NATO versus PESCO: Economic Aspects

DOI: 10.20542/0131-2227-2020-64-6-40-50

V. Vorotnikov (,
MGIMO-University, 76, Vernadskogo Prosp., Moscow, 119454, Russian Federation;
Institute of Europe, Russian Academy of Sciences (IE RAS), 11–3, Mokhovaya Str., Moscow, 125009, Russian Federation.
N. Gribin (,
MGIMO-University, 76, Vernadskogo Prosp., Moscow, 119454, Russian Federation.
D. Petlyaeva (,
MGIMO-University, 76, Vernadskogo Prosp., Moscow, 119454, Russian Federation.
E. Pimenova (,
MGIMO-University, 76, Vernadskogo Prosp., Moscow, 119454, Russian Federation.
U. Yakutova (,
MGIMO-University, 76, Vernadskogo Prosp., Moscow, 119454, Russian Federation

Abstract. The article is devoted to economic consequences of the demands of the U. S. President Donald Trump to European NATO allies to increase defense spendings in the context of intensified European defense cooperation (in particular, the implementation of the PESCO initiative). Within NATO, a line of tension “West-East” or “old-new members” has been identified, due to both economic (the size and level of the economies’ development) and political (attitude to the USA as a guarantor of security) reasons.
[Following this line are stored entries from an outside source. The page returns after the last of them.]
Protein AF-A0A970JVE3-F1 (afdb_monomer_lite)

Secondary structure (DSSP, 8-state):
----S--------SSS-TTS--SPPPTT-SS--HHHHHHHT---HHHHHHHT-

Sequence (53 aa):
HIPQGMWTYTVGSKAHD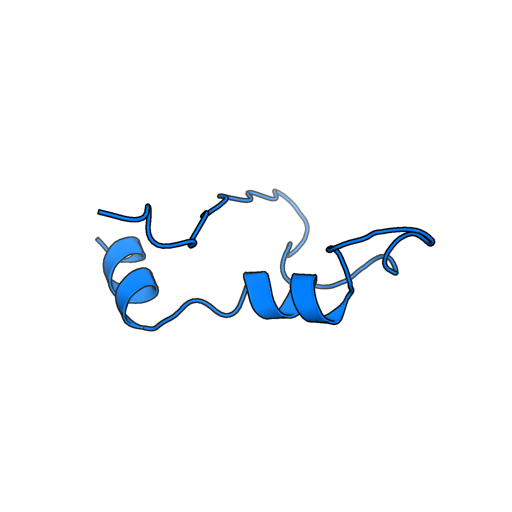PAVVRRTAPAGTKYYTEEIHRGAFVIPPFLVDLLKK

Radius of gyration: 13.55 Å; chains: 1; bounding box: 31×27×33 Å

Structure (mmCIF, N/CA/C/O backbone):
data_AF-A0A970JVE3-F1
#
_entry.id   AF-A0A970JVE3-F1
#
loop_
_atom_site.group_PDB
_atom_site.id
_atom_site.type_symbol
_atom_site.label_atom_id
_atom_site.label_alt_id
_atom_site.label_comp_id
_atom_site.label_asym_id
_atom_site.label_entity_id
_atom_site.label_seq_id
_atom_site.pdbx_PDB_ins_code
_atom_site.Cartn_x
_atom_site.Cartn_y
_atom_site.Cartn_z
_atom_site.occupancy
_atom_site.B_iso_or_equiv
_atom_site.auth_seq_id
_atom_site.auth_comp_id
_atom_site.auth_asym_id
_atom_site.auth_atom_id
_atom_site.pdbx_PDB_model_num
ATOM 1 N N . HIS A 1 1 ? 13.441 19.882 6.841 1.00 50.28 1 HIS A N 1
ATOM 2 C CA . HIS A 1 1 ? 12.294 18.969 6.999 1.00 50.28 1 HIS A CA 1
ATOM 3 C C . HIS A 1 1 ? 12.055 18.331 5.638 1.00 50.28 1 HIS A C 1
ATOM 5 O O . HIS A 1 1 ? 11.496 18.977 4.764 1.00 50.28 1 HIS A O 1
ATOM 11 N N . ILE A 1 2 ? 12.610 17.141 5.399 1.00 41.53 2 ILE A N 1
ATOM 12 C CA . ILE A 1 2 ? 12.318 16.382 4.175 1.00 41.53 2 ILE A CA 1
ATOM 13 C C . ILE A 1 2 ? 10.841 15.986 4.296 1.00 41.53 2 ILE A C 1
ATOM 15 O O . ILE A 1 2 ? 10.479 15.494 5.369 1.00 41.53 2 ILE A O 1
ATOM 19 N N . PRO A 1 3 ? 9.973 16.233 3.299 1.00 53.50 3 PRO A N 1
ATOM 20 C CA . PRO A 1 3 ? 8.620 15.706 3.356 1.00 53.50 3 PRO A CA 1
ATOM 21 C C . PRO A 1 3 ? 8.767 14.193 3.486 1.00 53.50 3 PRO A C 1
ATOM 23 O O . PRO A 1 3 ? 9.366 13.553 2.623 1.00 53.50 3 PRO A O 1
ATOM 26 N N . GLN A 1 4 ? 8.343 13.650 4.629 1.00 60.28 4 GLN A N 1
ATOM 27 C CA . GLN A 1 4 ? 8.342 12.215 4.885 1.00 60.28 4 GLN A CA 1
ATOM 28 C C . GLN A 1 4 ? 7.719 11.571 3.646 1.00 60.28 4 GLN A C 1
ATOM 30 O O . GLN A 1 4 ? 6.614 11.957 3.282 1.00 60.28 4 GLN A O 1
ATOM 35 N N . GLY A 1 5 ? 8.450 10.704 2.938 1.00 64.19 5 GLY A N 1
ATOM 36 C CA . GLY A 1 5 ? 8.120 10.232 1.581 1.00 64.19 5 GLY A CA 1
ATOM 37 C C . GLY A 1 5 ? 6.851 9.377 1.466 1.00 64.19 5 GLY A C 1
ATOM 38 O O . GLY A 1 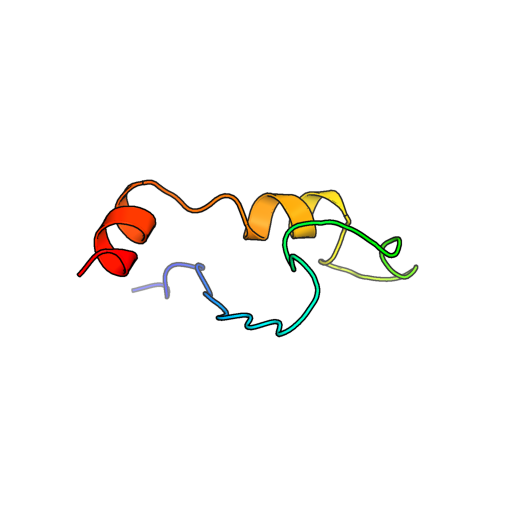5 ? 6.751 8.541 0.575 1.00 64.19 5 GLY A O 1
ATOM 39 N N . MET A 1 6 ? 5.901 9.550 2.380 1.00 64.50 6 MET A N 1
ATOM 40 C CA . MET A 1 6 ? 4.623 8.880 2.454 1.00 64.50 6 MET A CA 1
ATOM 41 C C . MET A 1 6 ? 3.566 9.734 1.752 1.00 64.50 6 MET A C 1
ATOM 43 O O . MET A 1 6 ? 3.140 10.771 2.254 1.00 64.50 6 MET A O 1
ATOM 47 N N . TRP A 1 7 ? 3.138 9.266 0.584 1.00 71.75 7 TRP A N 1
ATOM 48 C CA . TRP A 1 7 ? 1.969 9.777 -0.122 1.00 71.75 7 TRP A CA 1
ATOM 49 C C . TRP A 1 7 ? 0.818 8.798 0.081 1.00 71.75 7 TRP A C 1
ATOM 51 O O . TRP A 1 7 ? 0.971 7.606 -0.184 1.00 71.75 7 TRP A O 1
ATOM 61 N N . THR A 1 8 ? -0.324 9.287 0.559 1.00 73.69 8 THR A N 1
ATOM 62 C CA . THR A 1 8 ? -1.540 8.486 0.730 1.00 73.69 8 THR A CA 1
ATOM 63 C C . THR A 1 8 ? -2.548 8.823 -0.365 1.00 73.69 8 THR A C 1
ATOM 65 O O . THR A 1 8 ? -2.703 9.979 -0.757 1.00 73.69 8 THR A O 1
ATOM 68 N N . TYR A 1 9 ? -3.241 7.802 -0.868 1.00 77.56 9 TYR A N 1
ATOM 69 C CA . TYR A 1 9 ? -4.302 7.937 -1.864 1.00 77.56 9 TYR A CA 1
ATOM 70 C C . TYR A 1 9 ? -5.552 7.229 -1.347 1.00 77.56 9 TYR A C 1
ATOM 72 O O . TYR A 1 9 ? -5.471 6.090 -0.890 1.00 77.56 9 TYR A O 1
ATOM 80 N N . THR A 1 10 ? -6.710 7.881 -1.438 1.00 80.00 10 THR A N 1
ATOM 81 C CA . THR A 1 10 ? -7.994 7.264 -1.085 1.00 80.00 10 T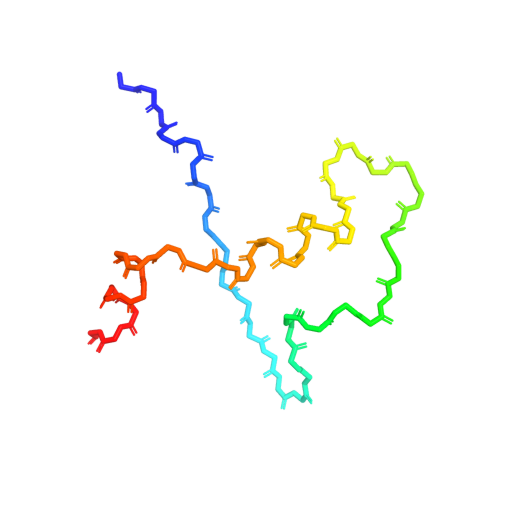HR A CA 1
ATOM 82 C C . THR A 1 10 ? -8.612 6.656 -2.332 1.00 80.00 10 THR A C 1
ATOM 84 O O . THR A 1 10 ? -8.835 7.356 -3.320 1.00 80.00 10 THR A O 1
ATOM 87 N N . VAL A 1 11 ? -8.919 5.361 -2.287 1.00 80.69 11 VAL A N 1
ATOM 88 C CA . VAL A 1 11 ? -9.605 4.662 -3.373 1.00 80.69 11 VAL A CA 1
ATOM 89 C C . VAL A 1 11 ? -10.977 4.192 -2.895 1.00 80.69 11 VAL A C 1
ATOM 91 O O . VAL A 1 11 ? -11.108 3.564 -1.848 1.00 80.69 11 VAL A O 1
ATOM 94 N N . GLY A 1 12 ? -12.013 4.530 -3.659 1.00 75.31 12 GLY A N 1
ATOM 95 C CA . GLY A 1 12 ? -13.389 4.118 -3.404 1.00 75.31 12 GLY A CA 1
ATOM 96 C C . GLY A 1 12 ? -13.910 3.305 -4.580 1.00 75.31 12 GLY A C 1
ATOM 97 O O . GLY A 1 12 ? -13.773 3.712 -5.732 1.00 75.31 12 GLY A O 1
ATOM 98 N N . SER A 1 13 ? -14.518 2.158 -4.301 1.00 78.88 13 SER A N 1
ATOM 99 C CA . SER A 1 13 ? -15.102 1.287 -5.319 1.00 78.88 13 SER A CA 1
ATOM 100 C C . SER A 1 13 ? -16.510 0.879 -4.910 1.00 78.88 13 SER A C 1
ATOM 102 O O . SER A 1 13 ? -16.772 0.617 -3.741 1.00 78.88 13 SER A O 1
ATOM 104 N N . LYS A 1 14 ? -17.428 0.842 -5.882 1.00 72.88 14 LYS A N 1
ATOM 105 C CA . LYS A 1 14 ? -18.850 0.525 -5.655 1.00 72.88 14 LYS A CA 1
ATOM 106 C C . LYS A 1 14 ? -19.170 -0.967 -5.759 1.00 72.88 14 LYS A C 1
ATOM 108 O O . LYS A 1 14 ? -20.238 -1.380 -5.331 1.00 72.88 14 LYS A O 1
ATOM 113 N N . ALA A 1 15 ? -18.283 -1.755 -6.367 1.00 75.81 15 ALA A N 1
ATOM 114 C CA . ALA A 1 15 ? -18.570 -3.149 -6.719 1.00 75.81 15 ALA A CA 1
ATOM 115 C C . ALA A 1 15 ? -17.399 -4.114 -6.490 1.00 75.81 15 ALA A C 1
ATOM 117 O O . ALA A 1 15 ? -17.604 -5.325 -6.432 1.00 75.81 15 ALA A O 1
ATOM 118 N N . HIS A 1 16 ? -16.164 -3.619 -6.421 1.00 78.12 16 HIS A N 1
ATOM 119 C CA . HIS A 1 16 ? -14.973 -4.470 -6.428 1.00 78.12 16 HIS A CA 1
ATOM 120 C C . HIS A 1 16 ? -13.986 -4.035 -5.360 1.00 78.12 16 HIS A C 1
ATOM 122 O O . HIS A 1 16 ? -13.696 -2.849 -5.263 1.00 78.12 16 HIS A O 1
ATOM 128 N N . ASP A 1 17 ? -13.445 -4.986 -4.609 1.00 80.88 17 ASP A N 1
ATOM 129 C CA . ASP A 1 17 ? -12.399 -4.698 -3.636 1.00 80.88 17 ASP A CA 1
ATOM 130 C C . ASP A 1 17 ? -11.130 -4.199 -4.362 1.00 80.88 17 ASP A C 1
ATOM 132 O O . ASP A 1 17 ? -10.580 -4.935 -5.191 1.00 80.88 17 ASP A O 1
ATOM 136 N N . PRO A 1 18 ? -10.685 -2.952 -4.113 1.00 81.31 18 PRO A N 1
ATOM 137 C CA . PRO A 1 18 ? -9.507 -2.386 -4.756 1.00 81.31 18 PRO A CA 1
ATOM 138 C C . PRO A 1 18 ? -8.193 -3.029 -4.291 1.00 81.31 18 PRO A C 1
ATOM 140 O O . PRO A 1 18 ? -7.202 -2.866 -4.997 1.00 81.31 18 PRO A O 1
ATOM 143 N N . ALA A 1 19 ? -8.176 -3.760 -3.168 1.00 81.44 19 ALA A N 1
ATOM 144 C CA . ALA A 1 19 ? -6.993 -4.471 -2.677 1.00 81.44 19 ALA A CA 1
ATOM 145 C C . ALA A 1 19 ? -6.703 -5.770 -3.450 1.00 81.44 19 ALA A C 1
ATOM 147 O O . ALA A 1 19 ? -5.608 -6.335 -3.361 1.00 81.44 19 ALA A O 1
ATOM 148 N N . VAL A 1 20 ? -7.681 -6.259 -4.219 1.00 81.75 20 VAL A N 1
ATOM 149 C CA . VAL A 1 20 ? -7.536 -7.472 -5.022 1.00 81.75 20 VAL A CA 1
ATOM 150 C C . VAL A 1 20 ? -6.933 -7.117 -6.379 1.00 81.75 20 VAL A C 1
ATOM 152 O O . VAL A 1 20 ? -7.554 -6.444 -7.203 1.00 81.75 20 VAL A O 1
ATOM 155 N N . VAL A 1 21 ? -5.740 -7.649 -6.658 1.00 79.38 21 VAL A N 1
ATOM 156 C CA . VAL A 1 21 ? -5.121 -7.560 -7.988 1.00 79.38 21 VAL A CA 1
ATOM 157 C C . VAL A 1 21 ? -5.973 -8.348 -8.986 1.00 79.38 21 VAL A C 1
ATOM 159 O O . VAL A 1 21 ? -6.034 -9.573 -8.929 1.00 79.38 21 VAL A O 1
ATOM 162 N N . ARG A 1 22 ? -6.638 -7.651 -9.914 1.00 79.69 22 ARG A N 1
ATOM 163 C CA . ARG A 1 22 ? -7.465 -8.278 -10.971 1.00 79.69 22 ARG A CA 1
ATOM 164 C C . ARG A 1 22 ? -6.824 -8.265 -12.354 1.00 79.69 22 ARG A C 1
ATOM 166 O O . ARG A 1 22 ? -7.303 -8.945 -13.257 1.00 79.69 22 ARG A O 1
ATOM 173 N N . ARG A 1 23 ? -5.790 -7.450 -12.539 1.00 78.50 23 ARG A N 1
ATOM 174 C CA . ARG A 1 23 ? -5.020 -7.329 -13.777 1.00 78.50 23 ARG A CA 1
ATOM 175 C C . ARG A 1 23 ? -3.549 -7.262 -13.405 1.00 78.50 23 ARG A C 1
ATOM 177 O O . ARG A 1 23 ? -3.206 -6.598 -12.430 1.00 78.50 23 ARG A O 1
ATOM 184 N N . THR A 1 24 ? -2.716 -7.942 -14.179 1.00 78.38 24 THR A N 1
ATOM 185 C CA . THR A 1 24 ? -1.263 -7.894 -14.020 1.00 78.38 24 THR A CA 1
ATOM 186 C C . THR A 1 24 ? -0.750 -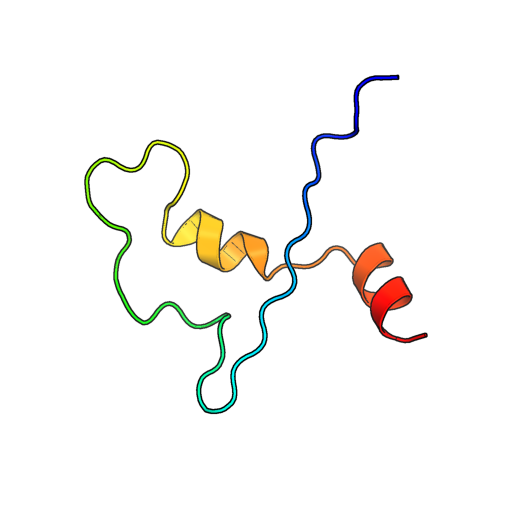6.479 -14.269 1.00 78.38 24 THR A C 1
ATOM 188 O O . THR A 1 24 ? -1.354 -5.698 -15.016 1.00 78.38 24 THR A O 1
ATOM 191 N N . ALA A 1 25 ? 0.356 -6.128 -13.610 1.00 81.38 25 ALA A N 1
ATOM 192 C CA . ALA A 1 25 ? 0.975 -4.825 -13.804 1.00 81.38 25 ALA A CA 1
ATOM 193 C C . ALA A 1 25 ? 1.396 -4.651 -15.282 1.00 81.38 25 ALA A C 1
ATOM 195 O O . ALA A 1 25 ? 1.930 -5.593 -15.875 1.00 81.38 25 ALA A O 1
ATOM 196 N N . PRO A 1 26 ? 1.166 -3.477 -15.901 1.00 83.56 26 PRO A N 1
ATOM 197 C CA . PRO A 1 26 ? 1.593 -3.221 -17.274 1.00 83.56 26 PRO A CA 1
ATOM 198 C C . PRO A 1 26 ? 3.112 -3.358 -17.437 1.00 83.56 26 PRO A C 1
ATOM 200 O O . PRO A 1 26 ? 3.873 -2.974 -16.551 1.00 83.56 26 PRO A O 1
ATOM 203 N N . ALA A 1 27 ? 3.568 -3.841 -18.594 1.00 81.94 27 ALA A N 1
ATOM 204 C CA . ALA A 1 27 ? 4.994 -3.876 -18.903 1.00 81.94 27 ALA A CA 1
ATOM 205 C C . ALA A 1 27 ? 5.563 -2.449 -19.043 1.00 81.94 27 ALA A C 1
ATOM 207 O O . ALA A 1 27 ? 4.934 -1.578 -19.643 1.00 81.94 27 ALA A O 1
ATOM 208 N N . GLY A 1 28 ? 6.765 -2.212 -18.506 1.00 84.50 28 GLY A N 1
ATOM 209 C CA . GLY A 1 28 ? 7.468 -0.924 -18.615 1.00 84.50 28 GLY A CA 1
ATOM 210 C C . GLY A 1 28 ? 7.184 0.088 -17.496 1.00 84.50 28 GLY A C 1
ATOM 211 O O . GLY A 1 28 ? 7.625 1.236 -17.582 1.00 84.50 28 GLY A O 1
ATOM 212 N N . THR A 1 29 ? 6.479 -0.302 -16.433 1.00 85.56 29 THR A N 1
ATOM 213 C CA . THR A 1 29 ? 6.319 0.532 -15.236 1.00 85.56 29 THR A CA 1
ATOM 214 C C . THR A 1 29 ? 7.642 0.646 -14.467 1.00 85.56 29 THR A C 1
ATOM 216 O O . THR A 1 29 ? 8.361 -0.327 -14.273 1.00 85.56 29 THR A O 1
ATOM 219 N N . LYS A 1 30 ? 7.977 1.856 -14.001 1.00 85.75 30 LYS A N 1
ATOM 220 C CA . LYS A 1 30 ? 9.206 2.114 -13.218 1.00 85.75 30 LYS A CA 1
ATOM 221 C C . LYS A 1 30 ? 9.025 1.965 -11.702 1.00 85.75 30 LYS A C 1
ATOM 223 O O . LYS A 1 30 ? 9.999 2.017 -10.966 1.00 85.75 30 LYS A O 1
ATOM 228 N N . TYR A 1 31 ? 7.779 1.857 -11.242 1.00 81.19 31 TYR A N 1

European states have committed to increase spendings both within NATO (defense investment pledge) and within PESCO. On the one hand, the development of the European defense identity and the growth of defense spendings will in any case serve to strengthen the overall NATO capabilities. On the other hand, in the medium and long term these measures are unlikely to lead to real strategic autonomy of Europe, although they are aimed at strengthening support for the military-industrial complex of the largest European states. The U.S. considers such policy as a challenge, given that American defense contractors have traditionally been involved in the distribution of defense orders in Europe (while the U.S. market is nearly closed for European companies). Under conditions of growing uncertainty and the crisis of globalization, support for defense industry enterprises can create additional impetus for internationalization of this economy sector, without which European products are unlikely to remain competitive in the global arms export market. The analysis shows that France as a country with one of the most technologically advanced military-industrial complexes will be the main “motor” and, most likely, the beneficiary of strengthening defense cooperation in Europe. Moreover, an additional factor of French ambitions may be a significant share of state participation in the defense sector of the economy and, in general, the strongest (in comparison with Germany and the UK) “national link” of the industry.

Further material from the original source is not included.